ABOUT THIS EXERCISE: Of the lines below, write out exactly those from the line with "ATOM 291 N N" through the line with "ATOM 300 N N", both included, and skip the rest.

DATA SECTION:
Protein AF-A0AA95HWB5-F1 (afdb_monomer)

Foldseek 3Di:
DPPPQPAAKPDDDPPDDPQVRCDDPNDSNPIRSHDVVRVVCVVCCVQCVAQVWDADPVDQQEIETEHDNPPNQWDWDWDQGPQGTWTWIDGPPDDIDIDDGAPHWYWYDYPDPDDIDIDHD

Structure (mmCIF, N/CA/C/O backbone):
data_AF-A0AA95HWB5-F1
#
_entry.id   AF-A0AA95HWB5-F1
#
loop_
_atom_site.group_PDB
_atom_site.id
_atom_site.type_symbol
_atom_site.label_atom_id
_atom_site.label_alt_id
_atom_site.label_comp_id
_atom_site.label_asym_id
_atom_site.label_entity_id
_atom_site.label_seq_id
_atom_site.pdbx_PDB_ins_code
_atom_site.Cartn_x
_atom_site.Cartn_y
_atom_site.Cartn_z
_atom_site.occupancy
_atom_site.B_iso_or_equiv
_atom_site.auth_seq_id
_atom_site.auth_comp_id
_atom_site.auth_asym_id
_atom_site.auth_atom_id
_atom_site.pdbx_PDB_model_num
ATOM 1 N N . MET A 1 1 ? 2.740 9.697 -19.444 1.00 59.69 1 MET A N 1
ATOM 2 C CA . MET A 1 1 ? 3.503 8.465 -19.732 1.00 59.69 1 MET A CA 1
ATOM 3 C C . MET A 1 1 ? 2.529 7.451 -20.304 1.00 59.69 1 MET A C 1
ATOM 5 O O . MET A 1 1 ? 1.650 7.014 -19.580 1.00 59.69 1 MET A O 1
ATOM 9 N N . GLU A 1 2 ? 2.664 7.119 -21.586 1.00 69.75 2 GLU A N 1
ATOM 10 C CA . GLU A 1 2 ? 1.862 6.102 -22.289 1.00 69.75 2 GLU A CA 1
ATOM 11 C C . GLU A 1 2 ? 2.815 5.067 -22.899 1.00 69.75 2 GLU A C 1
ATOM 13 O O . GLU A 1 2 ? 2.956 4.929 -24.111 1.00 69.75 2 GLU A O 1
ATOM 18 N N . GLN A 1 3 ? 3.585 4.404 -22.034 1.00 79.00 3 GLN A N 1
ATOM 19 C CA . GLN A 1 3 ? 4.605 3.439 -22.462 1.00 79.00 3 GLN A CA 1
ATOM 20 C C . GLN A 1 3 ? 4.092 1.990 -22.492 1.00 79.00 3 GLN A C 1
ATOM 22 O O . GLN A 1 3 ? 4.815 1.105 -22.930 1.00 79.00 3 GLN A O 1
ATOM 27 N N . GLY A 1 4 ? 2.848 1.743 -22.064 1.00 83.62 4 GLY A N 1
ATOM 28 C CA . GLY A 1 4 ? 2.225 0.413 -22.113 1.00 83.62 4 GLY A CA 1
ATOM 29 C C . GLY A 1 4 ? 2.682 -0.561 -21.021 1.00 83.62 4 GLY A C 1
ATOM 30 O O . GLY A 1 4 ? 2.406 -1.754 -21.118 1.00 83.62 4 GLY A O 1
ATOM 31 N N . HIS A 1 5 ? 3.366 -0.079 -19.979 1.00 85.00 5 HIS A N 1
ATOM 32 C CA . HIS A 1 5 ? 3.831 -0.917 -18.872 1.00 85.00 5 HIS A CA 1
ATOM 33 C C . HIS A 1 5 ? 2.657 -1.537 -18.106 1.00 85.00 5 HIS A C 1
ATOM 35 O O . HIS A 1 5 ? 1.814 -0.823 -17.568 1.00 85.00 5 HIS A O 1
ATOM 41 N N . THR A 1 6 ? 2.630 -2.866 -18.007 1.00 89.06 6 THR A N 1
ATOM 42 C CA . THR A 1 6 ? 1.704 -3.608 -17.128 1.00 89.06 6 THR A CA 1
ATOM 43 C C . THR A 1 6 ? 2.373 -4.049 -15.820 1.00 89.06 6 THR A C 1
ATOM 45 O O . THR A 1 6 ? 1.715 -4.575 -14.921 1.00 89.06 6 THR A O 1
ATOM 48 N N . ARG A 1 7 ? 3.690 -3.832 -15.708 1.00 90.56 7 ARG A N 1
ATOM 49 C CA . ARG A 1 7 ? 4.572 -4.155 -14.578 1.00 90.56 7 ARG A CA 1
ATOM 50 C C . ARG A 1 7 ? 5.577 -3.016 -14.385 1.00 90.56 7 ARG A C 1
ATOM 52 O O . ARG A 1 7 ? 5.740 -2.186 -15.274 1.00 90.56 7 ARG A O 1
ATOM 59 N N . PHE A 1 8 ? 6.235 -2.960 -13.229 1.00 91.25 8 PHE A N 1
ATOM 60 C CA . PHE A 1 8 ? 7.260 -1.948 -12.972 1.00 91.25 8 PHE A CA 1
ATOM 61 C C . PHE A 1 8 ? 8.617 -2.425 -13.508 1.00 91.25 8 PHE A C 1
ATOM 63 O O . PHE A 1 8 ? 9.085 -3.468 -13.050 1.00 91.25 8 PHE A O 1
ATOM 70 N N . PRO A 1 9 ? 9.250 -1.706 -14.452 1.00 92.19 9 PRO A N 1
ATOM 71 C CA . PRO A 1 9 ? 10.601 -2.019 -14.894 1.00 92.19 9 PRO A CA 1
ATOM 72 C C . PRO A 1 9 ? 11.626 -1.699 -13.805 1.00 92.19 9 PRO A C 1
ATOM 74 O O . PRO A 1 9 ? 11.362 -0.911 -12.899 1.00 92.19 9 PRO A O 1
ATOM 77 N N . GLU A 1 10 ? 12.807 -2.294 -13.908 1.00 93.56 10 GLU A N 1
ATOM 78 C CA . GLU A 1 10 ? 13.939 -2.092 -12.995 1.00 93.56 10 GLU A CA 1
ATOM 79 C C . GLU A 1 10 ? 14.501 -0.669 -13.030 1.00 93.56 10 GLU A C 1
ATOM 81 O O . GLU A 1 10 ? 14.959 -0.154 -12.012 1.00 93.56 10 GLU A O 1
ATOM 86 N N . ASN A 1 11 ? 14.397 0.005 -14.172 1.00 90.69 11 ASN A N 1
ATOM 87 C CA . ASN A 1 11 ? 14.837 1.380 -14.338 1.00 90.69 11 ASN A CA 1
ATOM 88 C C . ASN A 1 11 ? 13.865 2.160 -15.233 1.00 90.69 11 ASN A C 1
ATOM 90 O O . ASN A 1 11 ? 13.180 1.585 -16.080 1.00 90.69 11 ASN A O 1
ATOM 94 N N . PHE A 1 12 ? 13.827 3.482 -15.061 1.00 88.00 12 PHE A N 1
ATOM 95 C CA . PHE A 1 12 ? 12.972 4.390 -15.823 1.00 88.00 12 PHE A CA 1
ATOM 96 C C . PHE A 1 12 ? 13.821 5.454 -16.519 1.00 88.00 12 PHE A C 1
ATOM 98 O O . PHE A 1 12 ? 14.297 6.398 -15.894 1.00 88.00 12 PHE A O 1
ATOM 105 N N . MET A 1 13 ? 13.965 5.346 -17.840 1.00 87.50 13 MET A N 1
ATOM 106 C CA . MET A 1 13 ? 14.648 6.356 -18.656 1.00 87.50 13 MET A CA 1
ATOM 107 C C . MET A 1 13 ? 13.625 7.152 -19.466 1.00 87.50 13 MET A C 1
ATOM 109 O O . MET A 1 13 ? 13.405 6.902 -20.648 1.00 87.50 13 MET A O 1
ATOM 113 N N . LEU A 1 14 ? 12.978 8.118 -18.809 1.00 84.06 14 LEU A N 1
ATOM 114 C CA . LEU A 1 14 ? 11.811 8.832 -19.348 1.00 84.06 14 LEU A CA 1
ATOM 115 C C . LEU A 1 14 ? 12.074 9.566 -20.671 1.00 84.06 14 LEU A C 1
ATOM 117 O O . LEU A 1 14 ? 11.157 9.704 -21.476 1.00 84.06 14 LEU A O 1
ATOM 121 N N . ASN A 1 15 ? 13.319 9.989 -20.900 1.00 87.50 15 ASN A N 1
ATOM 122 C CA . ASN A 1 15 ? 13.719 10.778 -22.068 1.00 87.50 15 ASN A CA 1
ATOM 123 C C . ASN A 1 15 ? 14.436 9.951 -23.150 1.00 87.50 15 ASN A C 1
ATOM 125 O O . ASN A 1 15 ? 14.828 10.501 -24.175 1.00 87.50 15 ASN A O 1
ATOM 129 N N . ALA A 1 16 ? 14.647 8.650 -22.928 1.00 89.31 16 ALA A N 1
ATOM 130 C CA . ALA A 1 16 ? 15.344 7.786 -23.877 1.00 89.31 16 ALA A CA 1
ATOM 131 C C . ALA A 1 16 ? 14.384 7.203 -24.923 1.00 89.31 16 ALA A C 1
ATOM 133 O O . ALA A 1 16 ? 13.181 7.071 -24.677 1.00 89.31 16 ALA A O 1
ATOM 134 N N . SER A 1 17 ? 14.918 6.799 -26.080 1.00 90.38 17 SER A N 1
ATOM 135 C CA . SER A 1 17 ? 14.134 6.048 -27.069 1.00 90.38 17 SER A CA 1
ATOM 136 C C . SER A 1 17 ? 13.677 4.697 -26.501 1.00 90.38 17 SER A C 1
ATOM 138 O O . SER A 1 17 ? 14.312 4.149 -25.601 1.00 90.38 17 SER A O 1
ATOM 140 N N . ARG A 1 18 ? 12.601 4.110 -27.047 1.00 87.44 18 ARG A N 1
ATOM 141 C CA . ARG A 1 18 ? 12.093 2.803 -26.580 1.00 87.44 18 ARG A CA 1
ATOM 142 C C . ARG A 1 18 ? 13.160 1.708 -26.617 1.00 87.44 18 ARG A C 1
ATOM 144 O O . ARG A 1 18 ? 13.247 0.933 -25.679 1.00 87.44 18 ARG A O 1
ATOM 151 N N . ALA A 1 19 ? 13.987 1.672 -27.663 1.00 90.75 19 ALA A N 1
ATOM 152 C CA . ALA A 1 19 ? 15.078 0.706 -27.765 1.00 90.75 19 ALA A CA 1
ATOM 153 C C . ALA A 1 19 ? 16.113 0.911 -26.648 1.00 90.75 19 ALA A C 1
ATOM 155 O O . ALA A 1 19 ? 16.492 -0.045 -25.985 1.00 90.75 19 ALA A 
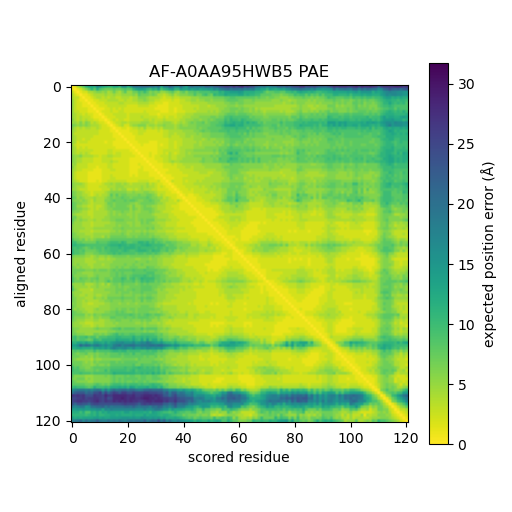O 1
ATOM 156 N N . GLN A 1 20 ? 16.508 2.161 -26.381 1.00 92.69 20 GLN A N 1
ATOM 157 C CA . GLN A 1 20 ? 17.449 2.487 -25.303 1.00 92.69 20 GLN A CA 1
ATOM 158 C C . GLN A 1 20 ? 16.888 2.186 -23.912 1.00 92.69 20 GLN A C 1
ATOM 160 O O . GLN A 1 20 ? 17.642 1.786 -23.035 1.00 92.69 20 GLN A O 1
ATOM 165 N N . GLN A 1 21 ? 15.577 2.335 -23.715 1.00 92.06 21 GLN A N 1
ATOM 166 C CA . GLN A 1 21 ? 14.925 1.972 -22.458 1.00 92.06 21 GLN A CA 1
ATOM 167 C C . GLN A 1 21 ? 15.017 0.470 -22.153 1.00 92.06 21 GLN A C 1
ATOM 169 O O . GLN A 1 21 ? 14.884 0.113 -20.995 1.00 92.06 21 GLN A O 1
ATOM 174 N N . LEU A 1 22 ? 15.235 -0.407 -23.140 1.00 93.06 22 LEU A N 1
ATOM 175 C CA . LEU A 1 22 ? 15.371 -1.856 -22.924 1.00 93.06 22 LEU A CA 1
ATOM 176 C C . LEU A 1 22 ? 16.817 -2.287 -22.626 1.00 93.06 22 LEU A C 1
ATOM 178 O O . LEU A 1 22 ? 17.050 -3.419 -22.191 1.00 93.06 22 LEU A O 1
ATOM 182 N N . VAL A 1 23 ? 17.781 -1.386 -22.841 1.00 95.00 23 VAL A N 1
ATOM 183 C CA . VAL A 1 23 ? 19.201 -1.672 -22.653 1.00 95.00 23 VAL A CA 1
ATOM 184 C C . VAL A 1 23 ? 19.551 -1.634 -21.172 1.00 95.00 23 VAL A C 1
ATOM 186 O O . VAL A 1 23 ? 19.336 -0.633 -20.490 1.00 95.00 23 VAL A O 1
ATOM 189 N N . PHE A 1 24 ? 20.161 -2.709 -20.682 1.00 95.62 24 PHE A N 1
ATOM 190 C CA . PHE A 1 24 ? 20.701 -2.770 -19.326 1.00 95.62 24 PHE A CA 1
ATOM 191 C C . PHE A 1 24 ? 21.896 -3.720 -19.290 1.00 95.62 24 PHE A C 1
ATOM 193 O O . PHE A 1 24 ? 21.949 -4.665 -20.078 1.00 95.62 24 PHE A O 1
ATOM 200 N N . TYR A 1 25 ? 22.884 -3.443 -18.434 1.00 94.00 25 TYR A N 1
ATOM 201 C CA . TYR A 1 25 ? 24.139 -4.210 -18.355 1.00 94.00 25 TYR A CA 1
ATOM 202 C C . TYR A 1 25 ? 24.806 -4.474 -19.722 1.00 94.00 25 TYR A C 1
ATOM 204 O O . TYR A 1 25 ? 25.326 -5.555 -19.966 1.00 94.00 25 TYR A O 1
ATOM 212 N N . ASN A 1 26 ? 24.778 -3.490 -20.631 1.00 93.88 26 ASN A N 1
ATOM 213 C CA . ASN A 1 26 ? 25.286 -3.586 -22.010 1.00 93.88 26 ASN A CA 1
ATOM 214 C C . ASN A 1 26 ? 24.597 -4.640 -22.908 1.00 93.88 26 ASN A C 1
ATOM 216 O O . ASN A 1 26 ? 25.129 -4.989 -23.961 1.00 93.88 26 ASN A O 1
ATOM 220 N N . HIS A 1 27 ? 23.393 -5.098 -22.554 1.00 96.06 27 HIS A N 1
ATOM 221 C CA . HIS A 1 27 ? 22.576 -5.991 -23.380 1.00 96.06 27 HIS A CA 1
ATOM 222 C C . HIS A 1 27 ? 21.328 -5.274 -23.919 1.00 96.06 27 HIS A C 1
ATOM 224 O O . HIS A 1 27 ? 20.672 -4.566 -23.155 1.00 96.06 27 HIS A O 1
ATOM 230 N N . PRO A 1 28 ? 20.938 -5.484 -25.195 1.00 94.06 28 PRO A N 1
ATOM 231 C CA . PRO A 1 28 ? 19.841 -4.752 -25.846 1.00 94.06 28 PRO A CA 1
ATOM 232 C C . PRO A 1 28 ? 18.458 -4.969 -25.214 1.00 94.06 28 PRO A C 1
ATOM 234 O O . PRO A 1 28 ? 17.590 -4.111 -25.334 1.00 94.06 28 PRO A O 1
ATOM 237 N N . TYR A 1 29 ? 18.272 -6.097 -24.528 1.00 94.81 29 TYR A N 1
ATOM 238 C CA . TYR A 1 29 ? 17.058 -6.453 -23.787 1.00 94.81 29 TYR A CA 1
ATOM 239 C C . TYR A 1 29 ? 17.399 -6.892 -22.359 1.00 94.81 29 TYR A C 1
ATOM 241 O O . TYR A 1 29 ? 16.767 -7.786 -21.804 1.00 94.81 29 TYR A O 1
ATOM 249 N N . GLY A 1 30 ? 18.465 -6.318 -21.795 1.00 95.62 30 GLY A N 1
ATOM 250 C CA . GLY A 1 30 ? 18.947 -6.677 -20.463 1.00 95.62 30 GLY A CA 1
ATOM 251 C C . GLY A 1 30 ? 18.061 -6.161 -19.332 1.00 95.62 30 GLY A C 1
ATOM 252 O O . GLY A 1 30 ? 18.213 -6.608 -18.198 1.00 95.62 30 GLY A O 1
ATOM 253 N N . LEU A 1 31 ? 17.163 -5.209 -19.608 1.00 94.81 31 LEU A N 1
ATOM 254 C CA . LEU A 1 31 ? 16.323 -4.618 -18.575 1.00 94.81 31 LEU A CA 1
ATOM 255 C C . LEU A 1 31 ? 15.218 -5.582 -18.135 1.00 94.81 31 LEU A C 1
ATOM 257 O O . LEU A 1 31 ? 14.386 -6.001 -18.944 1.00 94.81 31 LEU A O 1
ATOM 261 N N . SER A 1 32 ? 15.115 -5.834 -16.828 1.00 95.00 32 SER A N 1
ATOM 262 C CA . SER A 1 32 ? 13.912 -6.460 -16
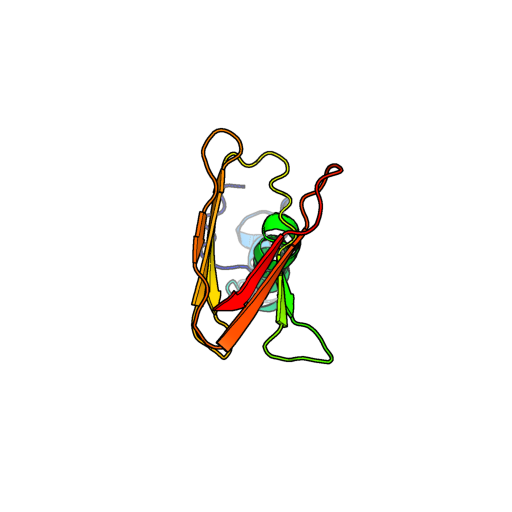.285 1.00 95.00 32 SER A CA 1
ATOM 263 C C . SER A 1 32 ? 12.726 -5.501 -16.381 1.00 95.00 32 SER A C 1
ATOM 265 O O . SER A 1 32 ? 12.695 -4.446 -15.748 1.00 95.00 32 SER A O 1
ATOM 267 N N . LEU A 1 33 ? 11.703 -5.890 -17.141 1.00 93.00 33 LEU A N 1
ATOM 268 C CA . LEU A 1 33 ? 10.436 -5.154 -17.238 1.00 93.00 33 LEU A CA 1
ATOM 269 C C . LEU A 1 33 ? 9.461 -5.488 -16.096 1.00 93.00 33 LEU A C 1
ATOM 271 O O . LEU A 1 33 ? 8.357 -4.950 -16.042 1.00 93.00 33 LEU A O 1
ATOM 275 N N . CYS A 1 34 ? 9.852 -6.382 -15.185 1.00 93.94 34 CYS A N 1
ATOM 276 C CA . CYS A 1 34 ? 9.048 -6.816 -14.050 1.00 93.94 34 CYS A CA 1
ATOM 277 C C . CYS A 1 34 ? 9.934 -6.969 -12.810 1.00 93.94 34 CYS A C 1
ATOM 279 O O . CYS A 1 34 ? 10.289 -8.072 -12.396 1.00 93.94 34 CYS A O 1
ATOM 281 N N . HIS A 1 35 ? 10.284 -5.837 -12.211 1.00 93.44 35 HIS A N 1
ATOM 282 C CA . HIS A 1 35 ? 11.198 -5.747 -11.089 1.00 93.44 35 HIS A CA 1
ATOM 283 C C . HIS A 1 35 ? 10.466 -5.276 -9.825 1.00 93.44 35 HIS A C 1
ATOM 285 O O . HIS A 1 35 ? 9.943 -4.162 -9.751 1.00 93.44 35 HIS A O 1
ATOM 291 N N . GLY A 1 36 ? 10.423 -6.143 -8.810 1.00 88.94 36 GLY A N 1
ATOM 292 C CA . GLY A 1 36 ? 9.595 -5.943 -7.616 1.00 88.94 36 GLY A CA 1
ATOM 293 C C . GLY A 1 36 ? 9.922 -4.675 -6.824 1.00 88.94 36 GLY A C 1
ATOM 294 O O . GLY A 1 36 ? 9.000 -4.025 -6.332 1.00 88.94 36 GLY A O 1
ATOM 295 N N . ALA A 1 37 ? 11.200 -4.281 -6.752 1.00 90.12 37 ALA A N 1
ATOM 296 C CA . ALA A 1 37 ? 11.638 -3.136 -5.949 1.00 90.12 37 ALA A CA 1
ATOM 297 C C . ALA A 1 37 ? 10.922 -1.830 -6.333 1.00 90.12 37 ALA A C 1
ATOM 299 O O . ALA A 1 37 ? 10.531 -1.064 -5.457 1.00 90.12 37 ALA A O 1
ATOM 300 N N . ASN A 1 38 ? 10.639 -1.627 -7.622 1.00 91.00 38 ASN A N 1
ATOM 301 C CA . ASN A 1 38 ? 9.974 -0.415 -8.103 1.00 91.00 38 ASN A CA 1
ATOM 302 C C . ASN A 1 38 ? 8.446 -0.452 -7.969 1.00 91.00 38 ASN A C 1
ATOM 304 O O . ASN A 1 38 ? 7.794 0.585 -8.077 1.00 91.00 38 ASN A O 1
ATOM 308 N N . GLY A 1 39 ? 7.862 -1.616 -7.671 1.00 86.12 39 GLY A N 1
ATOM 309 C CA . GLY A 1 39 ? 6.455 -1.711 -7.280 1.00 86.12 39 GLY A CA 1
ATOM 310 C C . GLY A 1 39 ? 6.202 -1.320 -5.823 1.00 86.12 39 GLY A C 1
ATOM 311 O O . GLY A 1 39 ? 5.108 -0.858 -5.494 1.00 86.12 39 GLY A O 1
ATOM 312 N N . VAL A 1 40 ? 7.209 -1.456 -4.952 1.00 88.00 40 VAL A N 1
ATOM 313 C CA . VAL A 1 40 ? 7.073 -1.212 -3.506 1.00 88.00 40 VAL A CA 1
ATOM 314 C C . VAL A 1 40 ? 6.639 0.226 -3.192 1.00 88.00 40 VAL A C 1
ATOM 316 O O . VAL A 1 40 ? 5.669 0.374 -2.445 1.00 88.00 40 VAL A O 1
ATOM 319 N N . PRO A 1 41 ? 7.246 1.292 -3.757 1.00 85.25 41 PRO A N 1
ATOM 320 C CA . PRO A 1 41 ? 6.851 2.664 -3.438 1.00 85.25 41 PRO A CA 1
ATOM 321 C C . PRO A 1 41 ? 5.382 2.966 -3.741 1.00 85.25 41 PRO A C 1
ATOM 323 O O . PRO A 1 41 ? 4.743 3.695 -2.988 1.00 85.25 41 PRO A O 1
ATOM 326 N N . VAL A 1 42 ? 4.818 2.381 -4.801 1.00 81.31 42 VAL A N 1
ATOM 327 C CA . VAL A 1 42 ? 3.411 2.595 -5.174 1.00 81.31 42 VAL A CA 1
ATOM 328 C C . VAL A 1 42 ? 2.477 1.920 -4.173 1.00 81.31 42 VAL A C 1
ATOM 330 O O . VAL A 1 42 ? 1.526 2.541 -3.693 1.00 81.31 42 VAL A O 1
ATOM 333 N N . VAL A 1 43 ? 2.774 0.672 -3.805 1.00 84.81 43 VAL A N 1
ATOM 334 C CA . VAL A 1 43 ? 1.987 -0.078 -2.816 1.00 84.81 43 VAL A CA 1
ATOM 335 C C . VAL A 1 43 ? 2.070 0.590 -1.443 1.00 84.81 43 VAL A C 1
ATOM 337 O O . VAL A 1 43 ? 1.043 0.806 -0.799 1.00 84.81 43 VAL A O 1
ATOM 340 N N . MET A 1 44 ? 3.270 0.989 -1.019 1.00 89.00 44 ME
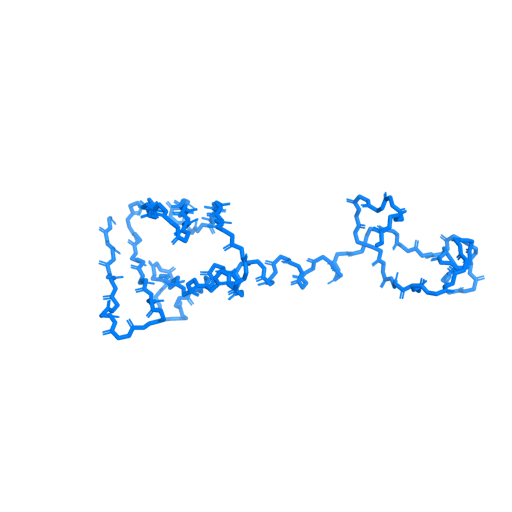T A N 1
ATOM 341 C CA . MET A 1 44 ? 3.487 1.669 0.259 1.00 89.00 44 MET A CA 1
ATOM 342 C C . MET A 1 44 ? 2.893 3.078 0.269 1.00 89.00 44 MET A C 1
ATOM 344 O O . MET A 1 44 ? 2.320 3.491 1.272 1.00 89.00 44 MET A O 1
ATOM 348 N N . GLY A 1 45 ? 2.954 3.807 -0.846 1.00 90.12 45 GLY A N 1
ATOM 349 C CA . GLY A 1 45 ? 2.305 5.109 -0.990 1.00 90.12 45 GLY A CA 1
ATOM 350 C C . GLY A 1 45 ? 0.786 5.012 -0.846 1.00 90.12 45 GLY A C 1
ATOM 351 O O . GLY A 1 45 ? 0.178 5.816 -0.141 1.00 90.12 45 GLY A O 1
ATOM 352 N N . ALA A 1 46 ? 0.164 3.986 -1.430 1.00 89.94 46 ALA A N 1
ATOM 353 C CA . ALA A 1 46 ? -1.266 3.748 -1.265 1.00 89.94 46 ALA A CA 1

RESULT BELOW:
ATOM 291 N N . GLY A 1 36 ? 10.423 -6.143 -8.810 1.00 88.94 36 GLY A N 1
ATOM 292 C CA . GLY A 1 36 ? 9.595 -5.943 -7.616 1.00 88.94 36 GLY A CA 1
ATOM 293 C C . GLY A 1 36 ? 9.922 -4.675 -6.824 1.00 88.94 36 GLY A C 1
ATOM 294 O O . GLY A 1 36 ? 9.000 -4.025 -6.332 1.00 88.94 36 GLY A O 1
ATOM 295 N N . ALA A 1 37 ? 11.200 -4.281 -6.752 1.00 90.12 37 ALA A N 1
ATOM 296 C CA . ALA A 1 37 ? 11.638 -3.136 -5.949 1.00 90.12 37 ALA A CA 1
ATOM 297 C C . ALA A 1 37 ? 10.922 -1.830 -6.333 1.00 90.12 37 ALA A C 1
ATOM 299 O O . ALA A 1 37 ? 10.531 -1.064 -5.457 1.00 90.12 37 ALA A O 1
ATOM 300 N N . ASN A 1 38 ? 10.639 -1.627 -7.622 1.00 91.00 38 ASN A N 1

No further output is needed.